" . . . thought may be ejaculated as Logos, or Word," writes Emerson, in his "seminal" essay, "The Poet." And that's what poetry is for him: spiritualized logocentric ejaculate. "Milton is too literary," he says, "and Homer too literal and historical." There you have the two poles: the literary and the literal; the historical and transhistorical Logos (poetry). More either or's.
There are a lot of poets who are writing "poems including history" - not in the sense of containing history (which resonates in Pound's description, IMO), but as the opposite of occluding history - which is to say, not dealing with it at all.

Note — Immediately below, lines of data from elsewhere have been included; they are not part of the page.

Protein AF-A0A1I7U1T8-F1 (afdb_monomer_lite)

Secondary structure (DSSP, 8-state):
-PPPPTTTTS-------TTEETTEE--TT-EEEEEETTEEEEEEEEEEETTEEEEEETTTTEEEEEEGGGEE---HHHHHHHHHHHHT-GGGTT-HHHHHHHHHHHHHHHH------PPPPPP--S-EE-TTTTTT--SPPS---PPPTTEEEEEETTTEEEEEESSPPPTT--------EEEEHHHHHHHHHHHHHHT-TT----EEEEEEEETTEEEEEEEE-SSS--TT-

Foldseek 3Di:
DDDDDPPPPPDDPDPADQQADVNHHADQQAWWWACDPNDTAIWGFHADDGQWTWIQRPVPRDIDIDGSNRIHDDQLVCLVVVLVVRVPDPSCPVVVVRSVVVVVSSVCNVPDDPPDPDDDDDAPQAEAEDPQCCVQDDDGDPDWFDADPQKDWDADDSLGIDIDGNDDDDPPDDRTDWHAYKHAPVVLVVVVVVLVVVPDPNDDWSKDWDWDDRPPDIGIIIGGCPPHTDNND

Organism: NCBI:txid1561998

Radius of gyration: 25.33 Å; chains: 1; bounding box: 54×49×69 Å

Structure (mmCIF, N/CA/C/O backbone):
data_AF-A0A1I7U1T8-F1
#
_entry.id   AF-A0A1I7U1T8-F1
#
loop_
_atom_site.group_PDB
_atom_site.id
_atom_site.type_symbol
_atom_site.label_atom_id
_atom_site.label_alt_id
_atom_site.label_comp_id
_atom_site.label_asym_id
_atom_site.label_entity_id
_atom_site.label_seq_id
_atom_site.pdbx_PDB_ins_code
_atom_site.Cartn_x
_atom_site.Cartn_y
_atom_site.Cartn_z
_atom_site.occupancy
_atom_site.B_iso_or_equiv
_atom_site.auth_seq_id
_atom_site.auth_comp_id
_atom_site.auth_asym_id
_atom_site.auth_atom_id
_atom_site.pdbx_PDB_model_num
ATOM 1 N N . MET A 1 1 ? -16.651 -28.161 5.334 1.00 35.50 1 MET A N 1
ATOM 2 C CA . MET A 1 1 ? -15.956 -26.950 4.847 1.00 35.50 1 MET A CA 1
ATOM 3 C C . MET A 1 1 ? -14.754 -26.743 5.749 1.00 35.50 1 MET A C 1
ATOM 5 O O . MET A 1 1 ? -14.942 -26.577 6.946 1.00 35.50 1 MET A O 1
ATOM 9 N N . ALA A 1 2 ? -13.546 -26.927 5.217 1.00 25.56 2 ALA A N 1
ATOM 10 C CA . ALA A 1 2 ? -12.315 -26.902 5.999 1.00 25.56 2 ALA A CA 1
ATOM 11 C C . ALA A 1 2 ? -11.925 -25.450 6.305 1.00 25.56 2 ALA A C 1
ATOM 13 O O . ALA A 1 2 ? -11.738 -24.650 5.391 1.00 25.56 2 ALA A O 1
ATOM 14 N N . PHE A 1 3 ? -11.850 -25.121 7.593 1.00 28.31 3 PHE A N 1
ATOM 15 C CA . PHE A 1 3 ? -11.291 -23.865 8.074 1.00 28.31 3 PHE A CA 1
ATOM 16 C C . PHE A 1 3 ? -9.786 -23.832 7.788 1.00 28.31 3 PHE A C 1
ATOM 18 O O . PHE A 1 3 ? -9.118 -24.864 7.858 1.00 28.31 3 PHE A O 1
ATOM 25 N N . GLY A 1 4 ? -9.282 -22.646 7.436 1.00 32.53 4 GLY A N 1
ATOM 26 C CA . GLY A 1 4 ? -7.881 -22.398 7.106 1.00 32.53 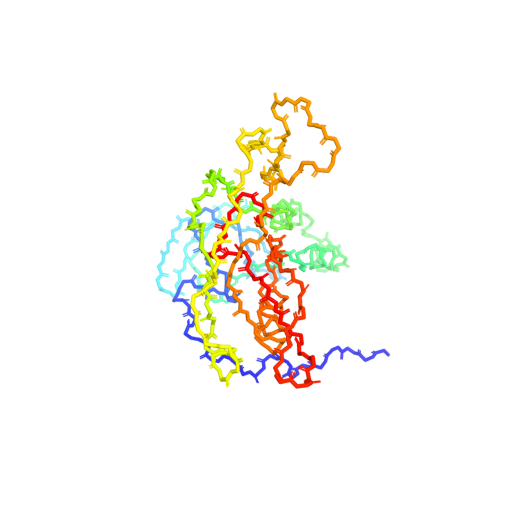4 GLY A CA 1
ATOM 27 C C . GLY A 1 4 ? -6.918 -23.002 8.127 1.00 32.53 4 GLY A C 1
ATOM 28 O O . GLY A 1 4 ? -7.147 -22.965 9.336 1.00 32.53 4 GLY A O 1
ATOM 29 N N . ASN A 1 5 ? -5.855 -23.597 7.598 1.00 28.83 5 ASN A N 1
ATOM 30 C CA . ASN A 1 5 ? -4.839 -24.327 8.336 1.00 28.83 5 ASN A CA 1
ATOM 31 C C . ASN A 1 5 ? -4.191 -23.408 9.391 1.00 28.83 5 ASN A C 1
ATOM 33 O O . ASN A 1 5 ? -3.573 -22.405 9.048 1.00 28.83 5 ASN A O 1
ATOM 37 N N . GLN A 1 6 ? -4.274 -23.764 10.678 1.00 37.41 6 GLN A N 1
ATOM 38 C CA . GLN A 1 6 ? -3.657 -23.027 11.800 1.00 37.41 6 GLN A CA 1
ATOM 39 C C . GLN A 1 6 ? -2.109 -23.010 11.772 1.00 37.41 6 GLN A C 1
ATOM 41 O O . GLN A 1 6 ? -1.472 -22.494 12.690 1.00 37.41 6 GLN A O 1
ATOM 46 N N . ASN A 1 7 ? -1.492 -23.561 10.724 1.00 36.50 7 ASN A N 1
ATOM 47 C CA . ASN A 1 7 ? -0.044 -23.678 10.572 1.00 36.50 7 ASN A CA 1
ATOM 48 C C . ASN A 1 7 ? 0.625 -22.484 9.866 1.00 36.50 7 ASN A C 1
ATOM 50 O O . ASN A 1 7 ? 1.849 -22.397 9.913 1.00 36.50 7 ASN A O 1
ATOM 54 N N . ASP A 1 8 ? -0.129 -21.531 9.308 1.00 37.78 8 ASP A N 1
ATOM 55 C CA . ASP A 1 8 ? 0.453 -20.354 8.628 1.00 37.78 8 ASP A CA 1
ATOM 56 C C . ASP A 1 8 ? 0.941 -19.250 9.591 1.00 37.78 8 ASP A C 1
ATOM 58 O O . ASP A 1 8 ? 1.492 -18.240 9.164 1.00 37.78 8 ASP A O 1
ATOM 62 N N . LEU A 1 9 ? 0.796 -19.440 10.909 1.00 39.72 9 LEU A N 1
ATOM 63 C CA . LEU A 1 9 ? 1.248 -18.487 11.937 1.00 39.72 9 LEU A CA 1
ATOM 64 C C . LEU A 1 9 ? 2.606 -18.837 12.571 1.00 39.72 9 LEU A C 1
ATOM 66 O O . LEU A 1 9 ? 3.002 -18.211 13.554 1.00 39.72 9 LEU A O 1
ATOM 70 N N . LYS A 1 10 ? 3.341 -19.830 12.053 1.00 41.06 10 LYS A N 1
ATOM 71 C CA . LYS A 1 10 ? 4.629 -20.254 12.630 1.00 41.06 10 LYS A CA 1
ATOM 72 C C . LYS A 1 10 ? 5.784 -20.173 11.635 1.00 41.06 10 LYS A C 1
ATOM 74 O O . LYS A 1 10 ? 6.161 -21.185 11.053 1.00 41.06 10 LYS A O 1
ATOM 79 N N . LYS A 1 11 ? 6.374 -18.979 11.524 1.00 37.72 11 LYS A N 1
ATOM 80 C CA . LYS A 1 11 ? 7.823 -18.691 11.412 1.00 37.72 11 LYS A CA 1
ATOM 81 C C . LYS A 1 11 ? 7.998 -17.291 10.837 1.00 37.72 11 LYS A C 1
ATOM 83 O O . LYS A 1 11 ? 8.074 -17.125 9.633 1.00 37.72 11 LYS A O 1
ATOM 88 N N . ASP A 1 12 ? 8.056 -16.314 11.723 1.00 37.75 12 ASP A N 1
ATOM 89 C CA . ASP A 1 12 ? 8.721 -15.039 11.480 1.00 37.75 12 ASP A CA 1
ATOM 90 C C . ASP A 1 12 ? 8.930 -14.430 12.869 1.00 37.75 12 ASP A C 1
ATOM 92 O O . ASP A 1 12 ? 8.155 -13.598 13.337 1.00 37.75 12 ASP A O 1
ATOM 96 N N . GLU A 1 13 ? 9.964 -14.890 13.577 1.00 39.41 13 GLU A N 1
ATOM 97 C CA . GLU A 1 13 ? 10.547 -14.116 14.680 1.00 39.41 13 GLU A CA 1
ATOM 98 C C . GLU A 1 13 ? 11.261 -12.905 14.062 1.00 39.41 13 GLU A C 1
ATOM 100 O O . GLU A 1 13 ? 12.484 -12.809 14.029 1.00 39.41 13 GLU A O 1
ATOM 105 N N . LYS A 1 14 ? 10.479 -11.999 13.469 1.00 46.69 14 LYS A N 1
ATOM 106 C CA . LYS A 1 14 ? 10.933 -10.650 13.157 1.00 46.69 14 LYS A CA 1
ATOM 107 C C . LYS A 1 14 ? 11.093 -9.930 14.488 1.00 46.69 14 LYS A C 1
ATOM 109 O O . LYS A 1 14 ? 10.280 -10.124 15.392 1.00 46.69 14 LYS A O 1
ATOM 114 N N . GLU A 1 15 ? 12.135 -9.113 14.600 1.00 43.22 15 GLU A N 1
ATOM 115 C CA . GLU A 1 15 ? 12.302 -8.138 15.677 1.00 43.22 15 GLU A CA 1
ATOM 116 C C . GLU A 1 15 ? 11.056 -7.243 15.713 1.00 43.22 15 GLU A C 1
ATOM 118 O O . GLU A 1 15 ? 10.948 -6.238 15.010 1.00 43.22 15 GLU A O 1
ATOM 123 N N . ASN A 1 16 ? 10.046 -7.674 16.467 1.00 45.03 16 ASN A N 1
ATOM 124 C CA . ASN A 1 16 ? 8.816 -6.931 16.646 1.00 45.03 16 ASN A CA 1
ATOM 125 C C . ASN A 1 16 ? 9.204 -5.615 17.312 1.00 45.03 16 ASN A C 1
ATOM 127 O O . ASN A 1 16 ? 9.853 -5.622 18.359 1.00 45.03 16 ASN A O 1
ATOM 131 N N . CYS A 1 17 ? 8.824 -4.488 16.705 1.00 47.19 17 CYS A N 1
ATOM 132 C CA . CYS A 1 17 ? 9.044 -3.187 17.324 1.00 47.19 17 CYS A CA 1
ATOM 133 C C . CYS A 1 17 ? 8.508 -3.230 18.766 1.00 47.19 17 CYS A C 1
ATOM 135 O O . CYS A 1 17 ? 7.403 -3.718 18.997 1.00 47.19 17 CYS A O 1
ATOM 137 N N . GLU A 1 18 ? 9.282 -2.736 19.738 1.00 46.44 18 GLU A N 1
ATOM 138 C CA . GLU A 1 18 ? 8.973 -2.891 21.175 1.00 46.44 18 GLU A CA 1
ATOM 139 C C . GLU A 1 18 ? 7.609 -2.291 21.580 1.00 46.44 18 GLU A C 1
ATOM 141 O O . GLU A 1 18 ? 7.050 -2.636 22.618 1.00 46.44 18 GLU A O 1
ATOM 146 N N . ASN A 1 19 ? 7.062 -1.409 20.738 1.00 43.09 19 ASN A N 1
ATOM 147 C CA . ASN A 1 19 ? 5.770 -0.739 20.911 1.00 43.09 19 ASN A CA 1
ATOM 148 C C . ASN A 1 19 ? 4.674 -1.278 19.969 1.00 43.09 19 ASN A C 1
ATOM 150 O O . ASN A 1 19 ? 3.601 -0.680 19.852 1.00 43.09 19 ASN A O 1
ATOM 154 N N . CYS A 1 20 ? 4.956 -2.362 19.248 1.00 49.81 20 CYS A N 1
ATOM 155 C CA . CYS A 1 20 ? 4.094 -2.929 18.226 1.00 49.81 20 CYS A CA 1
ATOM 156 C C . CYS A 1 20 ? 3.466 -4.232 18.729 1.00 49.81 20 CYS A C 1
ATOM 158 O O . CYS A 1 20 ? 4.148 -5.213 19.007 1.00 49.81 20 CYS A O 1
ATOM 160 N N . MET A 1 21 ? 2.139 -4.254 18.797 1.00 53.59 21 MET A N 1
ATOM 161 C CA . MET A 1 21 ? 1.345 -5.449 19.079 1.00 53.59 21 MET A CA 1
ATOM 162 C C . MET A 1 21 ? 0.766 -5.949 17.758 1.00 53.59 21 MET A C 1
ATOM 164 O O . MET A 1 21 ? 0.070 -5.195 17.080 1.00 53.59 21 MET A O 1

Ed Sanders is clearly trying to teach us, in his verse history of the US (and in his amazing 1968) - he's thinking about the form - the line, in particular - and letting the content take care of itself. But a lot of people are experimenting with form in order to question the content "history." I've mentioned a few of these in previous posts. I take "history" broadly to include any narrative of past events that the writer did not make up herself - that is, that are built around memory, testimony, evidence. Obviously there's a problem in this (what are we remembering, testifying to, or presenting evidence of except other people's memories, testimonies and texts? And what are the status of these? Me's on a beam - and about the fall off).
But that's Why Poetry. I think of Paterson as being a kind of unhistory or shadow (under- or interstitial) history. Or the first few sections of Dictee. Or Brenda Coultas' long poem at the beginning of Marvellous Bones of Time (re: her childhood and Abraham Lincoln) is an example - first person, where the speaker may or may not know the first thing about the first person, let alone the historical personage - but feels compelled to the attempt.
Ditto Mahmoud Darwish's Memory for Forgetting; Silliman's Under Albany; as well as books like Susan M. Schultz' Dementia Blog or Gabriel Gudding's Rhode Island Notebook, where "current events" in the individual life and the global life intertwine.
You can probably name some more, won't you?